Kitov cast an angry glare at the tech. Only weeks ago, such a withering look would have cut like a laser through flesh and bone and triggered the tendering of resignations. Now it was met with the blank stares of people too exhausted to fear.

Porter filled the silence, saying, “There’s no time for that. Every day we wait we lose the faculty to do this kind of procedure because, in case you haven’t noticed, we’re losing our goddamn minds.”
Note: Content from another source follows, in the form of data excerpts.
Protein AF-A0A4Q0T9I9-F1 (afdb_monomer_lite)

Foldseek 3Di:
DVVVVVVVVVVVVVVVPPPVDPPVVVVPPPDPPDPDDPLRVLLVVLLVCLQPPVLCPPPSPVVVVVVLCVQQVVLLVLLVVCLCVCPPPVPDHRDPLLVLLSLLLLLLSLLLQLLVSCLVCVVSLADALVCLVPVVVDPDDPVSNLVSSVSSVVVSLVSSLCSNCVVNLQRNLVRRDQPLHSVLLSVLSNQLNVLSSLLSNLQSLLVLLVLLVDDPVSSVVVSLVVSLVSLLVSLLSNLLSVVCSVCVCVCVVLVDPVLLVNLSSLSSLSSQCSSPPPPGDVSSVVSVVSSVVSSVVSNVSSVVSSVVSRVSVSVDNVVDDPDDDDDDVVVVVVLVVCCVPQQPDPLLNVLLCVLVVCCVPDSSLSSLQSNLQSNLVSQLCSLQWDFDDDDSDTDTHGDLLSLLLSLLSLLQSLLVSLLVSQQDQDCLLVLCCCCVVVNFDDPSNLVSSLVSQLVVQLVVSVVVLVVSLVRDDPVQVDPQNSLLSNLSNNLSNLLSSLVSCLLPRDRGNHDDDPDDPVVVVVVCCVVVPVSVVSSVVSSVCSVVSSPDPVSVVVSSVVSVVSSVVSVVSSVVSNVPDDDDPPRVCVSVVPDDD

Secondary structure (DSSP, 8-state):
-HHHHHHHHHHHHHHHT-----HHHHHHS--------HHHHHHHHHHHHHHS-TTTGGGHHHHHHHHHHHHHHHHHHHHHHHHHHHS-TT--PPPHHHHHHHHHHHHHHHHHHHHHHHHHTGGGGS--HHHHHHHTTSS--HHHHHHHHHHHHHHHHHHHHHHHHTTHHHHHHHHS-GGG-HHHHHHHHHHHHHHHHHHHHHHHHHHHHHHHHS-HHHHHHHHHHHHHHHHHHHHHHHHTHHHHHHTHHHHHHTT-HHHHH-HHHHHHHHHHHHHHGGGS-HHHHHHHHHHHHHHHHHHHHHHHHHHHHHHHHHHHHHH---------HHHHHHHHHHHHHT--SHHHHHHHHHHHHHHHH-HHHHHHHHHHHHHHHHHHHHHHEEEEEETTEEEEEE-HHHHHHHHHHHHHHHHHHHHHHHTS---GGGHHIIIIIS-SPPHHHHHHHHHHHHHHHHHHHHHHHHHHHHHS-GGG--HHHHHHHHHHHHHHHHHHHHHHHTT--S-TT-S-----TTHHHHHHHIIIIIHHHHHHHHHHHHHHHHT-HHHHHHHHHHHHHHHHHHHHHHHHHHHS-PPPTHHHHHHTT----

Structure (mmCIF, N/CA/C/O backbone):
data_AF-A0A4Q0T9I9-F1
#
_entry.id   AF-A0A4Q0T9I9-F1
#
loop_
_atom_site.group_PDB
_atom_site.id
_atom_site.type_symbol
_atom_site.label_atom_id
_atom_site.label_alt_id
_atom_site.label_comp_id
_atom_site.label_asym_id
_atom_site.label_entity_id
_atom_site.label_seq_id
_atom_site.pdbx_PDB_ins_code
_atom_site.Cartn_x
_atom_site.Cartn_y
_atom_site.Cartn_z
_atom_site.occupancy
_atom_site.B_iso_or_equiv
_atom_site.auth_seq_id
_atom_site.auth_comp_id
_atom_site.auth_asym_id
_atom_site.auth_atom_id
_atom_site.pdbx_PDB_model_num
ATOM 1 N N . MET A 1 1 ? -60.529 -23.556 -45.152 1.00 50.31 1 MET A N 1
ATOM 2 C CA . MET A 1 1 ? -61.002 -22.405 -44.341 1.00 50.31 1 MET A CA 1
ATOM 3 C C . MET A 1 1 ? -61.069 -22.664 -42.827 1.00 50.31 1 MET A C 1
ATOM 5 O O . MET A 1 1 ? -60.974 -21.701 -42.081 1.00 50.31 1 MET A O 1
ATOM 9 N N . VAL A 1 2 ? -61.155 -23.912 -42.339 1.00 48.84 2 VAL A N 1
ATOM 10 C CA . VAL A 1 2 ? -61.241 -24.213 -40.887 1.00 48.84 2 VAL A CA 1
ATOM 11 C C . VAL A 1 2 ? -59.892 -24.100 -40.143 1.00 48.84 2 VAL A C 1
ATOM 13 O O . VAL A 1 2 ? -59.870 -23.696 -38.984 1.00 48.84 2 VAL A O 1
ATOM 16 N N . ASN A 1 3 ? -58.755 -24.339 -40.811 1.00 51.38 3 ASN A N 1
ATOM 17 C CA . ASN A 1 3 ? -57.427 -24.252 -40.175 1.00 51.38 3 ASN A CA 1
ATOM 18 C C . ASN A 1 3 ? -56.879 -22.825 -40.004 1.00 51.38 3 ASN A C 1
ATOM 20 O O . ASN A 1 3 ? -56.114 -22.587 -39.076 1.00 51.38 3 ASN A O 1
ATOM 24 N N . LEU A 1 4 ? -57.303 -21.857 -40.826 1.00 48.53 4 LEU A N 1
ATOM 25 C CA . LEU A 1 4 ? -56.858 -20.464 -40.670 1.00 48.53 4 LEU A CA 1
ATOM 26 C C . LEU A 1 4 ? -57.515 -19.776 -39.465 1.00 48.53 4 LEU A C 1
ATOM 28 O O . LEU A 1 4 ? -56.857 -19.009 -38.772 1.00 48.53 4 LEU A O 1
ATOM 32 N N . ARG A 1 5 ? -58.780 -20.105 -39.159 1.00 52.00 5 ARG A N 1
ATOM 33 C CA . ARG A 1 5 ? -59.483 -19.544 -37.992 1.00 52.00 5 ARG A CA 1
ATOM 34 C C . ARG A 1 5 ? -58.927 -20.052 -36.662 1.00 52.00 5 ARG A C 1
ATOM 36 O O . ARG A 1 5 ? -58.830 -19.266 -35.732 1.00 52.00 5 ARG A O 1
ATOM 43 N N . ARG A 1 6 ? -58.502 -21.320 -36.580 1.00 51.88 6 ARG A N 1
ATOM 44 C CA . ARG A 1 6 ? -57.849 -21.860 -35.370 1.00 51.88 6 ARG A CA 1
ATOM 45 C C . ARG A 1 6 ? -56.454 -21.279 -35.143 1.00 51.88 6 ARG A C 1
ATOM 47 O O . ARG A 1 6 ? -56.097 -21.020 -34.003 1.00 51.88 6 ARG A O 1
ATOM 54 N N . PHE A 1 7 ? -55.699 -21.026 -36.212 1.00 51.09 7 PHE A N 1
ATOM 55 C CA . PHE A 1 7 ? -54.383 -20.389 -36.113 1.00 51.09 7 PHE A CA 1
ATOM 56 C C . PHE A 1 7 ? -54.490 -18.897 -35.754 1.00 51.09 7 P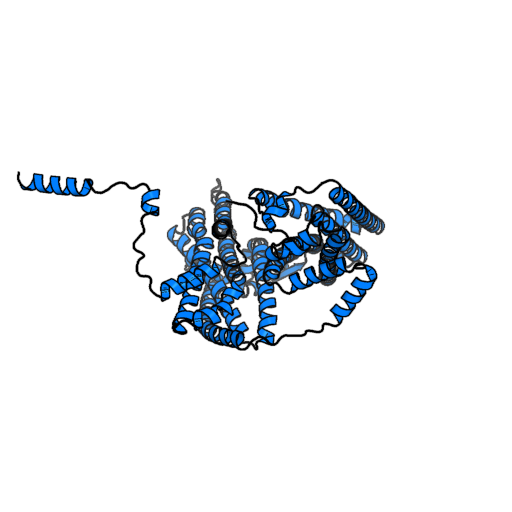HE A C 1
ATOM 58 O O . PHE A 1 7 ? -53.715 -18.390 -34.950 1.00 51.09 7 PHE A O 1
ATOM 65 N N . GLN A 1 8 ? -55.502 -18.195 -36.280 1.00 52.25 8 GLN A N 1
ATOM 66 C CA . GLN A 1 8 ? -55.803 -16.823 -35.861 1.00 52.25 8 GLN A CA 1
ATOM 67 C C . GLN A 1 8 ? -56.313 -16.760 -34.416 1.00 52.25 8 GLN A C 1
ATOM 69 O O . GLN A 1 8 ? -55.877 -15.880 -33.685 1.00 52.25 8 GLN A O 1
ATOM 74 N N . GLN A 1 9 ? -57.140 -17.711 -33.966 1.00 54.16 9 GLN A N 1
ATOM 75 C CA . GLN A 1 9 ? -57.547 -17.797 -32.558 1.00 54.16 9 GLN A CA 1
ATOM 76 C C . GLN A 1 9 ? -56.373 -18.092 -31.620 1.00 54.16 9 GLN A C 1
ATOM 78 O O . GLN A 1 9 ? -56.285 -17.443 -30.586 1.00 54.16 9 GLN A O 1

“I am not a Mengele,” Kitov finally said, reminding everyone present that he had seen the end of the world before—that everything he knew as home had been burned to the ground when he was a boy, or stood against a wall and shot. Yet here he was, attempting to stare down yet another Armageddon.

TO
gear up for the procedure, they had been looting equipment from the university’s abandoned hospital, cobbling together an operating room in the main lab of the research facility. They were concerned about electricity, even though all the research facilities were powered by an experimental system that tapped wave movement and riptides. The turbines, which sat just under the surface among the kelp beds, were revealed every day by the receding tide. The elegant electromagnetic system had earned its inventor a Nobel Prize, even though it had never been adopted as a viable alternative energy solution anywhere beyond the research wing of the campus. Kitov had very publicly despised the late Frenchman who created the wave-powered plant and had abused his famous colleague at every opportunity. Now, as they shaved the back of his head, he joked that the plant would fail during the procedure. “This bastard Cloutier will have last laugh,” he grumbled, his words slurred.